* _Task description_
The line with "ATOM 43 C CA", the line with "ATOM 96 O O", and all lines between them in the material below: return these exactly, and no others.

+++

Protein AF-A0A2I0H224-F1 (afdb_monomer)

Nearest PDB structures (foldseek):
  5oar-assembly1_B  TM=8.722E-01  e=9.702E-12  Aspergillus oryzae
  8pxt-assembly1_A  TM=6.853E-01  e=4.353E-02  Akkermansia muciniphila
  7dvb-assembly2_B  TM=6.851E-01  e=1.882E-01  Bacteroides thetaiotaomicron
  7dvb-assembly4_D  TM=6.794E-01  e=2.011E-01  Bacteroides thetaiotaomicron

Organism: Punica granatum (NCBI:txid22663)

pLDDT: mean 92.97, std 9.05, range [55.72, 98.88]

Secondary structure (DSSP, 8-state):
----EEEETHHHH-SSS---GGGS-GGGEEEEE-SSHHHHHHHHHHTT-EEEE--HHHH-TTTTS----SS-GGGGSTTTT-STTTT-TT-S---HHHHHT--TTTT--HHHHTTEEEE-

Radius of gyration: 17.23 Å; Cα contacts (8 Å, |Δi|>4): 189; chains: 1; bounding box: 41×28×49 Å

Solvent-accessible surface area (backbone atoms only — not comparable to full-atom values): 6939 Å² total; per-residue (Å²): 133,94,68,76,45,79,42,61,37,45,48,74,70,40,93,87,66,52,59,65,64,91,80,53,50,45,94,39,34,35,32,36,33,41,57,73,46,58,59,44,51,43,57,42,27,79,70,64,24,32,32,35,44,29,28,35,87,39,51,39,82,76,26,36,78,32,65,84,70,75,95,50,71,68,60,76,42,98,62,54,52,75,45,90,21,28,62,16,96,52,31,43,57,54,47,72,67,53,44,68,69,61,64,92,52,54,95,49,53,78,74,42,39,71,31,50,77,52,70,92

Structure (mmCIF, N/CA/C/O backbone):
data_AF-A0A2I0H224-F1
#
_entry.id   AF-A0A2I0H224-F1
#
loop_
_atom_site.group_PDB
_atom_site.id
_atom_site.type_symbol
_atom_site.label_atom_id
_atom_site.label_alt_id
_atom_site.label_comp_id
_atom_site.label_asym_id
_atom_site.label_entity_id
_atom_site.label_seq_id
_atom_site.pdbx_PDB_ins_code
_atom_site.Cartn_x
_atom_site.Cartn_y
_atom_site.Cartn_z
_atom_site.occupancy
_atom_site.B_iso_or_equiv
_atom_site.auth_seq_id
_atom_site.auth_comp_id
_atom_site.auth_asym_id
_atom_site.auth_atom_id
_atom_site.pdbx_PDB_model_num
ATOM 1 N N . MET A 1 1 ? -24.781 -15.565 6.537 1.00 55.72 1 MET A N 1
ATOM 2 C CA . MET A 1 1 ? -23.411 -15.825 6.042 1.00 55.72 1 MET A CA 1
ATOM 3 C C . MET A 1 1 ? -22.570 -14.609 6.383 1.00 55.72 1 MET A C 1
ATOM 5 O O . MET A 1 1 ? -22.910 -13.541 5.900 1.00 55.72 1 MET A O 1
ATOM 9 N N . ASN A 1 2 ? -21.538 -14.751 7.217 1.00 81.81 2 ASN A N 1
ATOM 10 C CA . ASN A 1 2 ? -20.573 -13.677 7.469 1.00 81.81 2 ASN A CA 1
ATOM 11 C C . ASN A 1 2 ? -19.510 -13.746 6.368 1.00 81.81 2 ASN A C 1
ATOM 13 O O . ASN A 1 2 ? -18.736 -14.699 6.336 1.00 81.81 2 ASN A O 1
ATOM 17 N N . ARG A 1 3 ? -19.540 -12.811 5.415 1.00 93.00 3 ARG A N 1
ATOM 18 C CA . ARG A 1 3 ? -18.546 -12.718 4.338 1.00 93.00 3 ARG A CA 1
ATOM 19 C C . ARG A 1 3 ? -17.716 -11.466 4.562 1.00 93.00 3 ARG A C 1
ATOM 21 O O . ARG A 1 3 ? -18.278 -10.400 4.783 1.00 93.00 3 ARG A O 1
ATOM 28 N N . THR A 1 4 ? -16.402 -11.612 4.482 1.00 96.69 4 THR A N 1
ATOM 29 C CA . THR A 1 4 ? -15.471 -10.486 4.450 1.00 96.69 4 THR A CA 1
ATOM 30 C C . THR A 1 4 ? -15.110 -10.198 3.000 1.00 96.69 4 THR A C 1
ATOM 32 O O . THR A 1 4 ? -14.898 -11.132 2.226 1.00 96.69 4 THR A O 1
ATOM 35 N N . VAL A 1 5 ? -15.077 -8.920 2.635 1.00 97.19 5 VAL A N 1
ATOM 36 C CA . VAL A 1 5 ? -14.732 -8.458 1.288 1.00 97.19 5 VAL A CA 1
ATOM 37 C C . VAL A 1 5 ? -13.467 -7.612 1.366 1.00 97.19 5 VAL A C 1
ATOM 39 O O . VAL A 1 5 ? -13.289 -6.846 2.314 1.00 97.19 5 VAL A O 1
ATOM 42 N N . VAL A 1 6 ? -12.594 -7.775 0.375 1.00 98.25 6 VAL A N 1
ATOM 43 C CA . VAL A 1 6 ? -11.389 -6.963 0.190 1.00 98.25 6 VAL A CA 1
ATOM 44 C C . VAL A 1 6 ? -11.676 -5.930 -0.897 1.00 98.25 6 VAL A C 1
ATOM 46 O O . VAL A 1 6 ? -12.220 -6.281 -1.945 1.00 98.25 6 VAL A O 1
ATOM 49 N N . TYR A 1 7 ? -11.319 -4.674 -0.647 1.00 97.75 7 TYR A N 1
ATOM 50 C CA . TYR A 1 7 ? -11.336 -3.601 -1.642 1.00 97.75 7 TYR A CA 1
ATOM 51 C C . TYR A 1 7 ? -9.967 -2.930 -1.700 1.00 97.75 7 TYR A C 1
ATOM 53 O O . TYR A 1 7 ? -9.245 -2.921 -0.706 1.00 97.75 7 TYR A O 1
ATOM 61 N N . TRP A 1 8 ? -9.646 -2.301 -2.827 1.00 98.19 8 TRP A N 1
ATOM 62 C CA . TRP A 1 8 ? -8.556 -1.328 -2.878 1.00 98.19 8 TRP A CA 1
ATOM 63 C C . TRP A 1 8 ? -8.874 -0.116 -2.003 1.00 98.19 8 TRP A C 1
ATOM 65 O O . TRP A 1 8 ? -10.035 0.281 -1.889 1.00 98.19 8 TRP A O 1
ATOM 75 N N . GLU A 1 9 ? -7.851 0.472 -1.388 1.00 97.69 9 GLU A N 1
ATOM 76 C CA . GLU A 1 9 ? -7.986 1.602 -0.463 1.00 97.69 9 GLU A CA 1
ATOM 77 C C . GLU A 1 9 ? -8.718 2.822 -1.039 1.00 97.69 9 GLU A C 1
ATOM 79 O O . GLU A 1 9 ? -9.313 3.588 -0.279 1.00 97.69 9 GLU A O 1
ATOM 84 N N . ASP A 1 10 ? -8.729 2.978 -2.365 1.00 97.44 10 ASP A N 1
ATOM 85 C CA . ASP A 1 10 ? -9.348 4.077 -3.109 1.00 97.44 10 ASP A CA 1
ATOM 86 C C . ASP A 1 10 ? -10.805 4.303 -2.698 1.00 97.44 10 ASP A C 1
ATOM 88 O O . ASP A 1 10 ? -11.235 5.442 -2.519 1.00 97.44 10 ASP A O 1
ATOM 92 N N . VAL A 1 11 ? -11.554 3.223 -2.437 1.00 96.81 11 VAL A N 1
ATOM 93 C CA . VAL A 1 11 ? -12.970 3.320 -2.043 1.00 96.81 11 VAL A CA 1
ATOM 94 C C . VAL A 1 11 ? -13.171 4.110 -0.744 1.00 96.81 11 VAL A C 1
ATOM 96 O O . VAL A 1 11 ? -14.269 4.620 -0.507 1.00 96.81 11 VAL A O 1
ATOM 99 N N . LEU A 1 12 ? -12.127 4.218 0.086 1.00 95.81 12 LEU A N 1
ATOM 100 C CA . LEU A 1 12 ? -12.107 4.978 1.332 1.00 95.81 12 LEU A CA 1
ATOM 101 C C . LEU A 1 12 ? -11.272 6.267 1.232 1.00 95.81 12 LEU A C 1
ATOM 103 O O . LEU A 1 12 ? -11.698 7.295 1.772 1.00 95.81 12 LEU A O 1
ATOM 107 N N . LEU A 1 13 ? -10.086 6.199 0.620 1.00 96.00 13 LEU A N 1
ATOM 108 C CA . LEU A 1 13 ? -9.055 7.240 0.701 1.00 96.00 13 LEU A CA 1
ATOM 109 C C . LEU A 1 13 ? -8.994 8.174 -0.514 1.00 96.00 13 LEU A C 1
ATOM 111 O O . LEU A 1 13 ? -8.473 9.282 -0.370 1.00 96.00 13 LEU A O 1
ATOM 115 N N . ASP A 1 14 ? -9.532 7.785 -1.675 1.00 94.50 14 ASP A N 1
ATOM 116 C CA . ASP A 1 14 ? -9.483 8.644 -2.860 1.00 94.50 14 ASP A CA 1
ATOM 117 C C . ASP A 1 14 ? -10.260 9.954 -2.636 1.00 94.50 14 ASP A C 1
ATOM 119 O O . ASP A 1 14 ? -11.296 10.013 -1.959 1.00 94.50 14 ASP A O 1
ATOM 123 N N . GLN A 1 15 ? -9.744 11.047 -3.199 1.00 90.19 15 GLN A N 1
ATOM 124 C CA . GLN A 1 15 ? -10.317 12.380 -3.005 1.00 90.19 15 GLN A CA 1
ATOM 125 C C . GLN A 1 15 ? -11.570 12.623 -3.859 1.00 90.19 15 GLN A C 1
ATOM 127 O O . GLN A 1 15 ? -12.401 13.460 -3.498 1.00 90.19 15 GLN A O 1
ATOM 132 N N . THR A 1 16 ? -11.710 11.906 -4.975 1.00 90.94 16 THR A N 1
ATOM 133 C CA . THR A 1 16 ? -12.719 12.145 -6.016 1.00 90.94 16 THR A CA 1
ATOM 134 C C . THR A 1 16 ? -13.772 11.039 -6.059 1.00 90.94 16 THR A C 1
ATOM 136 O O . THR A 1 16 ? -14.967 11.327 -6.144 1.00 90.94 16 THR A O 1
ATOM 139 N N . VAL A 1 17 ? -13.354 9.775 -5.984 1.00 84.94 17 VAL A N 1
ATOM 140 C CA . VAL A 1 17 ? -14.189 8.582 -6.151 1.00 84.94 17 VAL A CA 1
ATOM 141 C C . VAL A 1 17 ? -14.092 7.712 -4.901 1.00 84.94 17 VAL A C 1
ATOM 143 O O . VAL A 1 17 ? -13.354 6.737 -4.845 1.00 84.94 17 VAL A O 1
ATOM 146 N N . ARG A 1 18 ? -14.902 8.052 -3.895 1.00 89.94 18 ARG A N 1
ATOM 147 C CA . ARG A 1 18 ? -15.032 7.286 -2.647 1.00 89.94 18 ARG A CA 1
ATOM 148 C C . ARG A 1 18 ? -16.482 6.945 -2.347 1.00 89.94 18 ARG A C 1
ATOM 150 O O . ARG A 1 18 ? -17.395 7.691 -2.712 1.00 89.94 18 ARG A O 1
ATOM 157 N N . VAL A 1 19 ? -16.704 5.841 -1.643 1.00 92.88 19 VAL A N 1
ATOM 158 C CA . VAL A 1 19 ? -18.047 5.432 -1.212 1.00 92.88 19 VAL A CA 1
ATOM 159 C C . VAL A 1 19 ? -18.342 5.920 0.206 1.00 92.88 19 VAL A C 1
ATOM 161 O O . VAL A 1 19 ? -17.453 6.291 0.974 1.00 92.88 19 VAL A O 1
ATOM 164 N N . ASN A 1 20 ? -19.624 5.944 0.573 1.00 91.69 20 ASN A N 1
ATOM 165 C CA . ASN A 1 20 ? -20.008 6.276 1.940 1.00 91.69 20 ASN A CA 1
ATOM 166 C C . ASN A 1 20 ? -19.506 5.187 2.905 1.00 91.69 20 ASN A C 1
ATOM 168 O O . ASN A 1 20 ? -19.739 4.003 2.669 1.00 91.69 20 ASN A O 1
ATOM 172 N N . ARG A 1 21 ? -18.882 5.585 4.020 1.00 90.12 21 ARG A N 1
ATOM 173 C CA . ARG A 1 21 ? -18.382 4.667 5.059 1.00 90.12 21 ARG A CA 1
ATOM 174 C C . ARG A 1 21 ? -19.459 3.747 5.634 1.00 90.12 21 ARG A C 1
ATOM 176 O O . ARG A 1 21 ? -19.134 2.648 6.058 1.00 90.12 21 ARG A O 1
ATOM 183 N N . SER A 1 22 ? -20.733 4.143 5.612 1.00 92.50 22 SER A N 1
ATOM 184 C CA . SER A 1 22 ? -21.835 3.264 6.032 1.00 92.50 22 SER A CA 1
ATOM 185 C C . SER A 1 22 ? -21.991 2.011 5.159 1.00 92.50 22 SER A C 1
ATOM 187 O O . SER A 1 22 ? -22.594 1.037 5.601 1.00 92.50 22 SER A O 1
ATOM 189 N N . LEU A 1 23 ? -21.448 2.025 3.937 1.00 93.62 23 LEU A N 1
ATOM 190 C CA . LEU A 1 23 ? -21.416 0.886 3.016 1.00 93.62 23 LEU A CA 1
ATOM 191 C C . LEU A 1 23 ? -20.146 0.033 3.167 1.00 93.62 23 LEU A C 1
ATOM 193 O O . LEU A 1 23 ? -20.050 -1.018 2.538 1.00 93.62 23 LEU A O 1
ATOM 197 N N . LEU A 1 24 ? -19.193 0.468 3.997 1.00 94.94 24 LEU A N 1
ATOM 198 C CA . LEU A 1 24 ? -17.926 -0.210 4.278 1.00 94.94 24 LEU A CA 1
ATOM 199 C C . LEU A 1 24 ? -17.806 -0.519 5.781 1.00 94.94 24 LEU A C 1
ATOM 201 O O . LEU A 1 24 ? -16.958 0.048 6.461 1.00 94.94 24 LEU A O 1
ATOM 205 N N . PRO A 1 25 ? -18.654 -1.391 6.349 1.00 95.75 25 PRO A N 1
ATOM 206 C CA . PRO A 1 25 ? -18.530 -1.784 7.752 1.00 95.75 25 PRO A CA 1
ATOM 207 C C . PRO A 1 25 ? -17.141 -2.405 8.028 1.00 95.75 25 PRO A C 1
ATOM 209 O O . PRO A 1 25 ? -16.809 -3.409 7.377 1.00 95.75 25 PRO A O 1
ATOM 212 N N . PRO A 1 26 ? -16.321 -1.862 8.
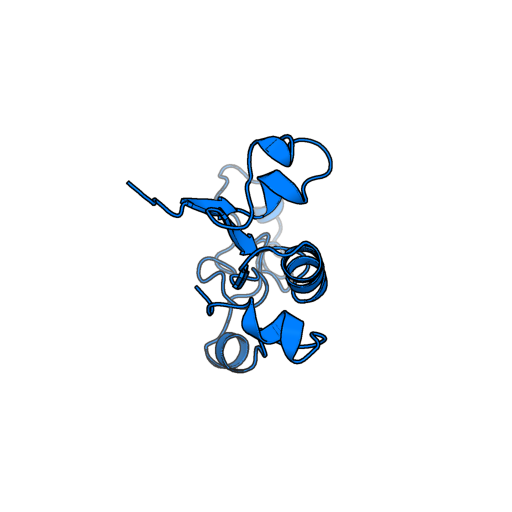956 1.00 96.56 26 PRO A N 1
ATOM 213 C CA . PRO A 1 26 ? -14.964 -2.358 9.224 1.00 96.56 26 PRO A CA 1
ATOM 214 C C . PRO A 1 26 ? -14.906 -3.840 9.618 1.00 96.56 26 PRO A C 1
ATOM 216 O O . PRO A 1 26 ? -13.962 -4.552 9.274 1.00 96.56 26 PRO A O 1
ATOM 219 N N . GLU A 1 27 ? -15.948 -4.353 10.276 1.00 95.69 27 GLU A N 1
ATOM 220 C CA . GLU A 1 27 ? -16.054 -5.758 10.675 1.00 95.69 27 GLU A CA 1
ATOM 221 C C . GLU A 1 27 ? -16.030 -6.728 9.480 1.00 95.69 27 GLU A C 1
ATOM 223 O O . GLU A 1 27 ? -15.509 -7.840 9.588 1.00 95.69 27 GLU A O 1
ATOM 228 N N . ASN A 1 28 ? -16.523 -6.291 8.318 1.00 96.19 28 ASN A N 1
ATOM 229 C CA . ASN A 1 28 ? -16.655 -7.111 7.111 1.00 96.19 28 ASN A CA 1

+++

* _Answer to this task_
ATOM 43 C CA . VAL A 1 6 ? -11.389 -6.963 0.190 1.00 98.25 6 VAL A CA 1
ATOM 44 C C . VAL A 1 6 ? -11.676 -5.930 -0.897 1.00 98.25 6 VAL A C 1
ATOM 46 O O . VAL A 1 6 ? -12.220 -6.281 -1.945 1.00 98.25 6 VAL A O 1
ATOM 49 N N . TYR A 1 7 ? -11.319 -4.674 -0.647 1.00 97.75 7 TYR A N 1
ATOM 50 C CA . TYR A 1 7 ? -11.336 -3.601 -1.642 1.00 97.75 7 TYR A CA 1
ATOM 51 C C . TYR A 1 7 ? -9.967 -2.930 -1.700 1.00 97.75 7 TYR A C 1
ATOM 53 O O . TYR A 1 7 ? -9.245 -2.921 -0.706 1.00 97.75 7 TYR A O 1
ATOM 61 N N . TRP A 1 8 ? -9.646 -2.301 -2.827 1.00 98.19 8 TRP A N 1
ATOM 62 C CA . TRP A 1 8 ? -8.556 -1.328 -2.878 1.00 98.19 8 TRP A CA 1
ATOM 63 C C . TRP A 1 8 ? -8.874 -0.116 -2.003 1.00 98.19 8 TRP A C 1
ATOM 65 O O . TRP A 1 8 ? -10.035 0.281 -1.889 1.00 98.19 8 TRP A O 1
ATOM 75 N N . GLU A 1 9 ? -7.851 0.472 -1.388 1.00 97.69 9 GLU A N 1
ATOM 76 C CA . GLU A 1 9 ? -7.986 1.602 -0.463 1.00 97.69 9 GLU A CA 1
ATOM 77 C C . GLU A 1 9 ? -8.718 2.822 -1.039 1.00 97.69 9 GLU A C 1
ATOM 79 O O . GLU A 1 9 ? -9.313 3.588 -0.279 1.00 97.69 9 GLU A O 1
ATOM 84 N N . ASP A 1 10 ? -8.729 2.978 -2.365 1.00 97.44 10 ASP A N 1
ATOM 85 C CA . ASP A 1 10 ? -9.348 4.077 -3.109 1.00 97.44 10 ASP A CA 1
ATOM 86 C C . ASP A 1 10 ? -10.805 4.303 -2.698 1.00 97.44 10 ASP A C 1
ATOM 88 O O . ASP A 1 10 ? -11.235 5.442 -2.519 1.00 97.44 10 ASP A O 1
ATOM 92 N N . VAL A 1 11 ? -11.554 3.223 -2.437 1.00 96.81 11 VAL A N 1
ATOM 93 C CA . VAL A 1 11 ? -12.970 3.320 -2.043 1.00 96.81 11 VAL A CA 1
ATOM 94 C C . VAL A 1 11 ? -13.171 4.110 -0.744 1.00 96.81 11 VAL A C 1
ATOM 96 O O . VAL A 1 11 ? -14.269 4.620 -0.507 1.00 96.81 11 VAL A O 1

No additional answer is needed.